Steamboat Springs residents soon could be required to use wildlife-resistant trash containers.
City Deputy Manager Wendy DuBord said the city has met with the Colorado Division of Wildlife, Waste Management and law enforcement officials to look at how the city can better manage the increasing problem of bears and other animals getting into trash. From those meetings, staff developed an ordinance mandating the use of wildlife-resistant trash containers.
The proposed ordinance will go to the City Council on Nov. 16 for a first reading.
An ordinance adopted in 2001 requires wildlife-resistant trash containers for any garbage that is put out before 5 a.m. and left out after 6 p.m. on trash day. After pick-up, all containers must be returned to a building, house, garage or Dumpster enclosure.

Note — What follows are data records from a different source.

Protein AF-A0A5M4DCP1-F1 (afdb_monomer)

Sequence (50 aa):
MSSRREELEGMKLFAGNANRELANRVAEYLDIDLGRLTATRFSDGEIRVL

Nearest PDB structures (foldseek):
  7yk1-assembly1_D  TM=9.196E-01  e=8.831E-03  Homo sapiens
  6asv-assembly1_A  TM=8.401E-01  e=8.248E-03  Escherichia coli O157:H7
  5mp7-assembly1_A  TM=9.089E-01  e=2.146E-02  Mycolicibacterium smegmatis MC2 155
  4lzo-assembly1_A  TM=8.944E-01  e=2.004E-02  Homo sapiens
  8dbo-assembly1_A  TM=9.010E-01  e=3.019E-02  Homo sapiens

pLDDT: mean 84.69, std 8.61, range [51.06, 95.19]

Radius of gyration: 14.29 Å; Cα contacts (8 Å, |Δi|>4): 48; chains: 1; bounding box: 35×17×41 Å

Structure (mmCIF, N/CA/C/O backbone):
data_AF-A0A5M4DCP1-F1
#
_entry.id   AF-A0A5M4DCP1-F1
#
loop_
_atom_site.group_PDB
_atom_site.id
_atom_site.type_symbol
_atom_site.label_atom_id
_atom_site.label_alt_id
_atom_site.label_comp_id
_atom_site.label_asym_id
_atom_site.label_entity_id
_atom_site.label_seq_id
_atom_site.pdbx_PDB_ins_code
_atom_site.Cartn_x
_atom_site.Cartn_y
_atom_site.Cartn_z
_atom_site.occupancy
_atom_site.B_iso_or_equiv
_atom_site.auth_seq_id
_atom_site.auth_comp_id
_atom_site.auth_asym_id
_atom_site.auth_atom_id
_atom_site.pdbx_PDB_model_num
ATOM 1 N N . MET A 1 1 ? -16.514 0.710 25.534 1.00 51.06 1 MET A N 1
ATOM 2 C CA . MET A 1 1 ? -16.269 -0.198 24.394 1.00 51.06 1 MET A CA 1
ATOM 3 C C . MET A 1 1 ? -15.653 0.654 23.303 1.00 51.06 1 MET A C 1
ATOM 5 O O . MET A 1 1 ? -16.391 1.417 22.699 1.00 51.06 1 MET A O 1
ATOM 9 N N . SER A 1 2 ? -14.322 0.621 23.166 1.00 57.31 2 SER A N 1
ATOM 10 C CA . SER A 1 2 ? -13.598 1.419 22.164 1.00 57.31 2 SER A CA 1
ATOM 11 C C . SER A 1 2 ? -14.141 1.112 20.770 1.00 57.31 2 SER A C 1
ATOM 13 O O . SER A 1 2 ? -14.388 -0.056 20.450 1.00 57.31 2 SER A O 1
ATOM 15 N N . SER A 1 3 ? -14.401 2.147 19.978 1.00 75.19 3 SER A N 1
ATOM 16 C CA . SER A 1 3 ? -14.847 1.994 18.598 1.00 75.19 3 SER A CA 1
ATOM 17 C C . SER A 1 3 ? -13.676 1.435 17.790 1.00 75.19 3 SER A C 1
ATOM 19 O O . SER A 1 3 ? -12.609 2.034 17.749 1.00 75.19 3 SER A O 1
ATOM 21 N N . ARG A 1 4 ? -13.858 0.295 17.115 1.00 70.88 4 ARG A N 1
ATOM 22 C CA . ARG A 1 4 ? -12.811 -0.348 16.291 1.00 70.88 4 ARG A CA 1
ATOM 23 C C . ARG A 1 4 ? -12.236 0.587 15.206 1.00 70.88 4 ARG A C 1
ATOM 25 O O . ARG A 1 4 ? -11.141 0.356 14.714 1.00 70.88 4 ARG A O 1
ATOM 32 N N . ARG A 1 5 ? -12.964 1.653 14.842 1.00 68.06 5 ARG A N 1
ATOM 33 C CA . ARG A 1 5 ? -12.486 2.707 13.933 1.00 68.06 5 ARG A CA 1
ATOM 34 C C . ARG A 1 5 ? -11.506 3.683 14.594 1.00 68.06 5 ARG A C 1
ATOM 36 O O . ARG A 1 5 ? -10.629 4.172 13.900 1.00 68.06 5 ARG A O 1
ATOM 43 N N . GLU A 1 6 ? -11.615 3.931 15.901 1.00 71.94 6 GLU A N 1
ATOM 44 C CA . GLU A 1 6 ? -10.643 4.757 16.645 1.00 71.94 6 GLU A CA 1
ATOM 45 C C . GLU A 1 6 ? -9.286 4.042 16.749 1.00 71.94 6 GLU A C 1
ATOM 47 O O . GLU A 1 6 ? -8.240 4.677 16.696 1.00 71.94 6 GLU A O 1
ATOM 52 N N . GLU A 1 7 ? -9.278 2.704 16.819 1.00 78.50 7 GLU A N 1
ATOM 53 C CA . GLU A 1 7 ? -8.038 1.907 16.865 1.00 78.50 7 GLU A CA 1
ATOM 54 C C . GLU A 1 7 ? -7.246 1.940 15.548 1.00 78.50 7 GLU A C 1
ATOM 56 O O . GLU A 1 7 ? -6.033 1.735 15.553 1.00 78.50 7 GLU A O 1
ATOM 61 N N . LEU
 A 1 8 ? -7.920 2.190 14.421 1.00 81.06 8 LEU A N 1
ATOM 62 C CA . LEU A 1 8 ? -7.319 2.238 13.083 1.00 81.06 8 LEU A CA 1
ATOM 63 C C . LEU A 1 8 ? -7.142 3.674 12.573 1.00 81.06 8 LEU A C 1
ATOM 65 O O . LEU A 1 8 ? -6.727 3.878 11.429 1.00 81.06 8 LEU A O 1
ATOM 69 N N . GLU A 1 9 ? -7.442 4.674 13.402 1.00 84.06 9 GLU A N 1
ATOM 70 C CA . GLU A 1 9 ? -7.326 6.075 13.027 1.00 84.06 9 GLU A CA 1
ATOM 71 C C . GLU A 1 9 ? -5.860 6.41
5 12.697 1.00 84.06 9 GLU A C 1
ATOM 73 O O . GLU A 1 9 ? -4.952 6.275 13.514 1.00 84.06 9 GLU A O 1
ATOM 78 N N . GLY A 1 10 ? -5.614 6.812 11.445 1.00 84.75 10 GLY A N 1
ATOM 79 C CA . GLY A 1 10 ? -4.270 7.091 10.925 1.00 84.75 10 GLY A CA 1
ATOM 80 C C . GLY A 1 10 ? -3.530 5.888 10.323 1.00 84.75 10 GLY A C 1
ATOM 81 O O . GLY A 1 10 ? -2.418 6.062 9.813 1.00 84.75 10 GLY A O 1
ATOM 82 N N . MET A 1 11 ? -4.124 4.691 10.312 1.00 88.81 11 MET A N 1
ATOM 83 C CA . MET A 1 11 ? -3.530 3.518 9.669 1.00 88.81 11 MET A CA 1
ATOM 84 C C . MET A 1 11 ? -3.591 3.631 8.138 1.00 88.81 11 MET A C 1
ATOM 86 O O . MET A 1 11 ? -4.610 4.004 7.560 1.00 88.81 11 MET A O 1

"That really isn't solving the problem," DuBord said of the existing ordinance.
The city has received an increasing number of complaints about bears coming into residential neighborhoods, she said, as well as bears getting into commercial Dumpsters.
The proposed ordinance would require city residents who put out trash to have wildlife-resistant containers, regardless of when trash is taken out or where the residents live.

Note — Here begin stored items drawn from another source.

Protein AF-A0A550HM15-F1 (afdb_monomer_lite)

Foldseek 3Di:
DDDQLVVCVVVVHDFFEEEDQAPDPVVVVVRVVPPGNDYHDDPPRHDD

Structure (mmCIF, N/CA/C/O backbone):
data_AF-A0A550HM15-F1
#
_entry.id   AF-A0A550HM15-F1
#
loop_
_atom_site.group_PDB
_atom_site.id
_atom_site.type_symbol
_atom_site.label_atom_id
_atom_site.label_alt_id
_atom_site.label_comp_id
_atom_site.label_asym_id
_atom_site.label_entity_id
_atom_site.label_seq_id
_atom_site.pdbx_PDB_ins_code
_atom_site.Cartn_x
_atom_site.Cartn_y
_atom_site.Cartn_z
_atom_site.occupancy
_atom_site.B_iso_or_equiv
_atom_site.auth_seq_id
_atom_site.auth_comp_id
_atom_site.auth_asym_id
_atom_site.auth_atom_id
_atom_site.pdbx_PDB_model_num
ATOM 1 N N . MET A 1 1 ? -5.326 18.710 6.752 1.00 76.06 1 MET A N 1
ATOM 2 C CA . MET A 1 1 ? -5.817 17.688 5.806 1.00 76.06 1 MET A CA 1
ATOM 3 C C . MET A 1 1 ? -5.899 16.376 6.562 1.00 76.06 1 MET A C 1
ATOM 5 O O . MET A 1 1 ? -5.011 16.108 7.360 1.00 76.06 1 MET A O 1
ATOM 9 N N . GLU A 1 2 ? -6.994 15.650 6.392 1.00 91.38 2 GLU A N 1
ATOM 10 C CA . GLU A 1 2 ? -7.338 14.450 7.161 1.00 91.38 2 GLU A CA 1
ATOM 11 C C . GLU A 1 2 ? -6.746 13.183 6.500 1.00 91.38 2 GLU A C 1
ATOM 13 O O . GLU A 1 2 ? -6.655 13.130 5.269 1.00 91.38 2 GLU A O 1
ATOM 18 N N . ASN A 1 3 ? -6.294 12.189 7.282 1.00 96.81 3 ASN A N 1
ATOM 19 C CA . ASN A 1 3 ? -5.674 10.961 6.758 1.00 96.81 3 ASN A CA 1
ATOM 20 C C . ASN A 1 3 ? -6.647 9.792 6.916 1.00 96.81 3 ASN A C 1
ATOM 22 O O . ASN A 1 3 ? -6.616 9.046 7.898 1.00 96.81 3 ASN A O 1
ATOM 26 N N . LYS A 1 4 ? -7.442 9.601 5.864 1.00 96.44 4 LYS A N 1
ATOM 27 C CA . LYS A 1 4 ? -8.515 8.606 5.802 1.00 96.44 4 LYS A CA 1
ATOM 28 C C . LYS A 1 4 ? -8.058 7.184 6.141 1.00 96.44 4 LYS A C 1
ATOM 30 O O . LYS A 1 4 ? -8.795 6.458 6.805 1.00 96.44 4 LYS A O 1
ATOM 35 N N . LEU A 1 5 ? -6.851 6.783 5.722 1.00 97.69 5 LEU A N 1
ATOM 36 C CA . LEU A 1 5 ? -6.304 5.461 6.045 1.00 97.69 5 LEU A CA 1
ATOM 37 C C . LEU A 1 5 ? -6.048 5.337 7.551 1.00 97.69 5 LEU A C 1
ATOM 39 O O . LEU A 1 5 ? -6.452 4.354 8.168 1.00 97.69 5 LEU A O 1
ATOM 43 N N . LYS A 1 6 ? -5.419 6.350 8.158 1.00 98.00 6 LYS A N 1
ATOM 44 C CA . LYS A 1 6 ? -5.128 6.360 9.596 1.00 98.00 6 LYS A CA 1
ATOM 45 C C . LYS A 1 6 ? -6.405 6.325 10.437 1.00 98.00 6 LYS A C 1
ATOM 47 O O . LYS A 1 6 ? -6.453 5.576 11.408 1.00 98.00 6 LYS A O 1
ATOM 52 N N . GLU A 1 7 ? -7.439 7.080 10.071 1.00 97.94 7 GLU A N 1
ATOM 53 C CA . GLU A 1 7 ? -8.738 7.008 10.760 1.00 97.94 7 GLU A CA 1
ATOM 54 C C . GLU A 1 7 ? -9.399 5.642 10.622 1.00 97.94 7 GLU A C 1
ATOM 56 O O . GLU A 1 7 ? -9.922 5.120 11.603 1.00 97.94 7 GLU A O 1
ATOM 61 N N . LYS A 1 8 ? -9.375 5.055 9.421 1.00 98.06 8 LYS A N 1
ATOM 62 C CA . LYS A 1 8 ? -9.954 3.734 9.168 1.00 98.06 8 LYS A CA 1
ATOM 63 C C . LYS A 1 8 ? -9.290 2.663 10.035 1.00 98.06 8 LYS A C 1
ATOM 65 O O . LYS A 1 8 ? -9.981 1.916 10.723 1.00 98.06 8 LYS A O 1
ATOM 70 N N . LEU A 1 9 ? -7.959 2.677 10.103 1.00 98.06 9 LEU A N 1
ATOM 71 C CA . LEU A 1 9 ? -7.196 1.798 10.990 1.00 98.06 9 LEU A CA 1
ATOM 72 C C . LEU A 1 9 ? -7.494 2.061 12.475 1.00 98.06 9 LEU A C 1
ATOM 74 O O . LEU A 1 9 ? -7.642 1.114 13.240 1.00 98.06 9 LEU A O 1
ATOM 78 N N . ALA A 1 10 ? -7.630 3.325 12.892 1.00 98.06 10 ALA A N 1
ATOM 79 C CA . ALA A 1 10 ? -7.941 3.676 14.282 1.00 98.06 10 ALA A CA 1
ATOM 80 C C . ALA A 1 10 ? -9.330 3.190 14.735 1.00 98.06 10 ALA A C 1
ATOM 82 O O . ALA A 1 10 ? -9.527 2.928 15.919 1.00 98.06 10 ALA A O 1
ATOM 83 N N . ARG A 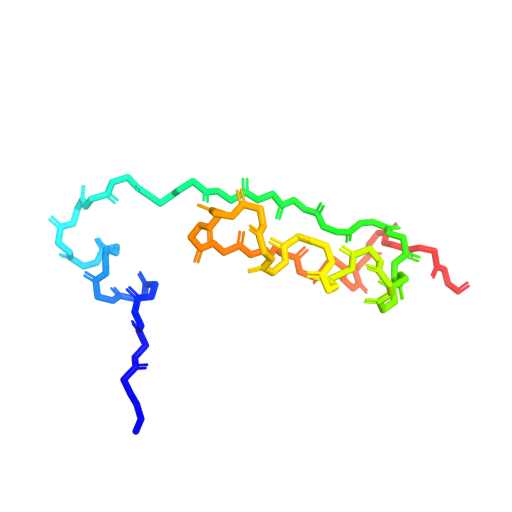1 11 ? -10.282 3.044 13.805 1.00 98.38 11 ARG A N 1
ATOM 84 C CA . ARG A 1 11 ? -11.600 2.445 14.067 1.00 98.38 11 ARG A CA 1
ATOM 85 C C . ARG A 1 11 ? -11.579 0.914 14.131 1.00 98.38 11 ARG A C 1
ATOM 87 O O . ARG A 1 11 ? -12.575 0.325 14.534 1.00 98.38 11 ARG A O 1
ATOM 94 N N . GLY A 1 12 ? -10.467 0.276 13.757 1.00 98.19 12 GLY A N 1
ATOM 95 C CA . GLY A 1 12 ? -10.371 -1.180 13.635 1.00 98.19 12 GLY A CA 1
ATOM 96 C C . GLY A 1 12 ? -11.026 -1.739 12.367 1.00 98.19 12 GLY A C 1
ATOM 97 O O . GLY A 1 12 ? -11.247 -2.945 12.282 1.00 98.19 12 GLY A O 1
ATOM 98 N N . ASP A 1 13 ? -11.336 -0.885 11.387 1.00 98.50 13 ASP A N 1
ATOM 99 C CA . ASP A 1 13 ? -11.902 -1.308 10.106 1.00 98.50 13 ASP A CA 1
ATOM 100 C C . ASP A 1 13 ? -10.838 -2.018 9.245 1.00 98.50 13 ASP A C 1
ATOM 102 O O . ASP A 1 13 ? -9.646 -1.702 9.296 1.00 98.50 13 ASP A O 1
ATOM 106 N N . VAL A 1 14 ? -11.273 -2.930 8.370 1.00 98.06 14 VAL A N 1
ATOM 107 C CA . VAL A 1 14 ? -10.385 -3.576 7.388 1.00 98.06 14 VAL A CA 1
ATOM 108 C C . VAL A 1 14 ? -10.005 -2.585 6.290 1.00 98.06 14 VAL A C 1
ATOM 110 O O . VAL A 1 14 ? -10.873 -2.131 5.544 1.00 98.06 14 VAL A O 1
ATOM 113 N N . ALA A 1 15 ? -8.710 -2.294 6.156 1.00 98.31 15 ALA A N 1
ATOM 114 C CA . ALA A 1 15 ? -8.151 -1.563 5.022 1.00 98.31 15 ALA A CA 1
ATOM 115 C C . ALA A 1 15 ? -7.599 -2.551 3.982 1.00 98.31 15 ALA A C 1
ATOM 117 O O . ALA A 1 15 ? -6.637 -3.268 4.261 1.00 98.31 15 ALA A O 1
ATOM 118 N N . LEU A 1 16 ? -8.198 -2.595 2.791 1.00 98.31 16 LEU A N 1
ATOM 119 C CA . LEU A 1 16 ? -7.740 -3.435 1.683 1.00 98.31 16 LEU A CA 1
ATOM 120 C C . LEU A 1 16 ? -6.857 -2.614 0.739 1.00 98.31 16 LEU A C 1
ATOM 122 O O . LEU A 1 16 ? -7.297 -1.604 0.190 1.00 98.31 16 LEU A O 1
ATOM 126 N N . GLY A 1 17 ? -5.628 -3.070 0.515 1.00 97.81 17 GLY A N 1
ATOM 127 C CA . GLY A 1 17 ? -4.672 -2.400 -0.362 1.00 97.81 17 GLY A CA 1
ATOM 128 C C . GLY A 1 17 ? -3.821 -3.370 -1.169 1.00 97.81 17 GLY A C 1
ATOM 129 O O . GLY A 1 17 ? -3.922 -4.587 -1.016 1.00 97.81 17 GLY A O 1
ATOM 130 N N . THR A 1 18 ? -2.977 -2.809 -2.034 1.00 97.00 18 THR A N 1
ATOM 131 C CA . THR A 1 18 ? -2.049 -3.562 -2.890 1.00 97.00 18 THR A CA 1
ATOM 132 C C . THR A 1 18 ? -0.660 -2.926 -2.907 1.00 97.00 18 THR A C 1
ATOM 134 O O . THR A 1 18 ? -0.481 -1.779 -2.496 1.00 97.00 18 THR A O 1
ATOM 137 N N . PHE A 1 19 ? 0.323 -3.663 -3.414 1.00 95.56 19 PHE A N 1
ATOM 138 C CA . PHE A 1 19 ? 1.669 -3.169 -3.688 1.00 95.56 19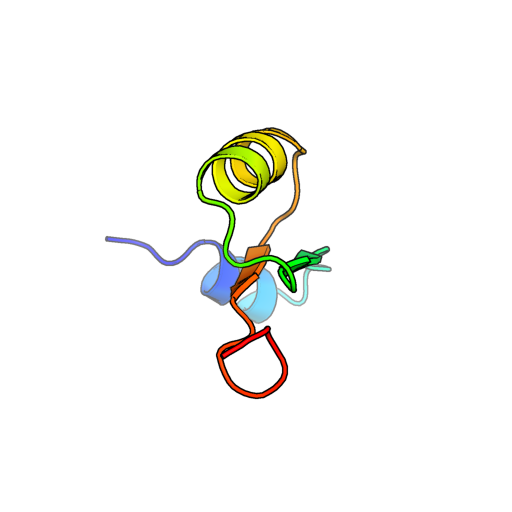 PHE A CA 1
ATOM 139 C C . PHE A 1 19 ? 1.811 -2.688 -5.138 1.00 95.56 19 PHE A C 1
ATOM 141 O O . PHE A 1 19 ? 1.218 -3.261 -6.056 1.00 95.56 19 PHE A O 1
ATOM 148 N N . MET A 1 20 ? 2.630 -1.656 -5.336 1.00 93.44 20 MET A N 1
ATOM 149 C CA . MET A 1 20 ? 3.100 -1.181 -6.634 1.00 93.44 20 MET A CA 1
ATOM 150 C C . MET A 1 20 ? 4.564 -1.580 -6.831 1.00 93.44 20 MET A C 1
ATOM 152 O O . MET A 1 20 ? 5.431 -1.047 -6.149 1.00 93.44 20 MET A O 1
ATOM 156 N N . PHE A 1 21 ? 4.835 -2.435 -7.820 1.00 89.31 21 PHE A N 1
ATOM 157 C CA . PHE A 1 21 ? 6.191 -2.923 -8.123 1.00 89.31 21 PHE A CA 1
ATOM 158 C C . PHE A 1 21 ? 6.769 -2.408 -9.447 1.00 89.31 21 PHE A C 1
ATOM 160 O O . PHE A 1 21 ? 7.871 -2.783 -9.818 1.00 89.31 21 PHE A O 1
ATOM 167 N N . THR A 1 22 ? 6.022 -1.609 -10.217 1.00 88.88 22 THR A N 1
ATOM 168 C CA . THR A 1 22 ? 6.430 -1.226 -11.588 1.00 88.88 22 THR A CA 1
ATOM 169 C C . THR A 1 22 ? 6.969 0.198 -11.706 1.00 88.88 22 THR A C 1
ATOM 171 O O . THR A 1 22 ? 7.467 0.561 -12.766 1.00 88.88 22 THR A O 1
ATOM 174 N N . TYR A 1 23 ? 6.792 1.027 -10.669 1.00 87.56 23 TYR A N 1
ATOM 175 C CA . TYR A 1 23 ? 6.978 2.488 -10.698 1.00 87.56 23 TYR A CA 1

The wildlife-resistant containers, which DuBord said are not guaranteed to be bear-proof, could run between $100 and $200.
True Value Hardware sells DOW-approved animal-resistant containers. A 95-gallon container costs $197.50, and a 64-gallon container costs $179.50.
True Value Manager Kirk Wishon said the cans they sell have two locking pins and cables over the lid, so if a bear knocks the trash can over, it can't lift off the lid. The cans are made of a more durable plastic than the typical Rubbermaid trash can.
Jay Harris, site manager for Waste Management, said customers can purchase an animal-resistant trash can for $25 and pay $5 a month to have it serviced. The cost includes replacing the trash can if anything happens to it.
It would not cost an additional fee to service trash cans that were not provided by Waste Management.
Having bears go through people's trash has been a problem for the eight years that Harris has been involved with Waste Management. Trash collectors have come across bears in Dumpsters and have to clean up the messes they leave behind.
"So, it does create some problems for us," Harris said, noting that mother bears are teaching their cubs bad habits of getting into trash.
Having animal-resistant containers would increase the time it takes to service each trash pick-up, Harris said, especially in areas of the city where bears traditionally are not a problem and very few people have bear-resistant containers.
The increased time it takes to service the trash cans will depend on the type of containers the city deems necessary, Harris said. If the cans take more time to service, it would "more than likely" increase the cost of trash collections, Harris said.
The city has been looking at what Aspen and Pitkin County are doing with their bear problems and are hoping to learn from their mistakes.
Aspen and Pitkin County passed an ordinance requiring that the more commonly used and less expensive locking, poly containers be replaced with steel bear-proof containers, steel curbside enclosures or centralized bear-proof Dumpsters, such as Dumpster sheds.
The only poly carts that are allowed are 95-gallon containers with steel reinforcements and a locking mechanism, which is certified by the Living with Wildlife Foundation's bear-resistant products testing program. The containers cost about $200.
"I hope we don't get to that extreme," Harris said. "But then again, there is only so much we can do with the plastic cans."
DuBord said that between the time the council does its first and second reading of the ordinance, the police department plans to do neighborhood outreach programs for education and public input.
If passed, the ordinance would not be enforced until next spring, DuBord said, noting that bears typically are not a problem in the winter.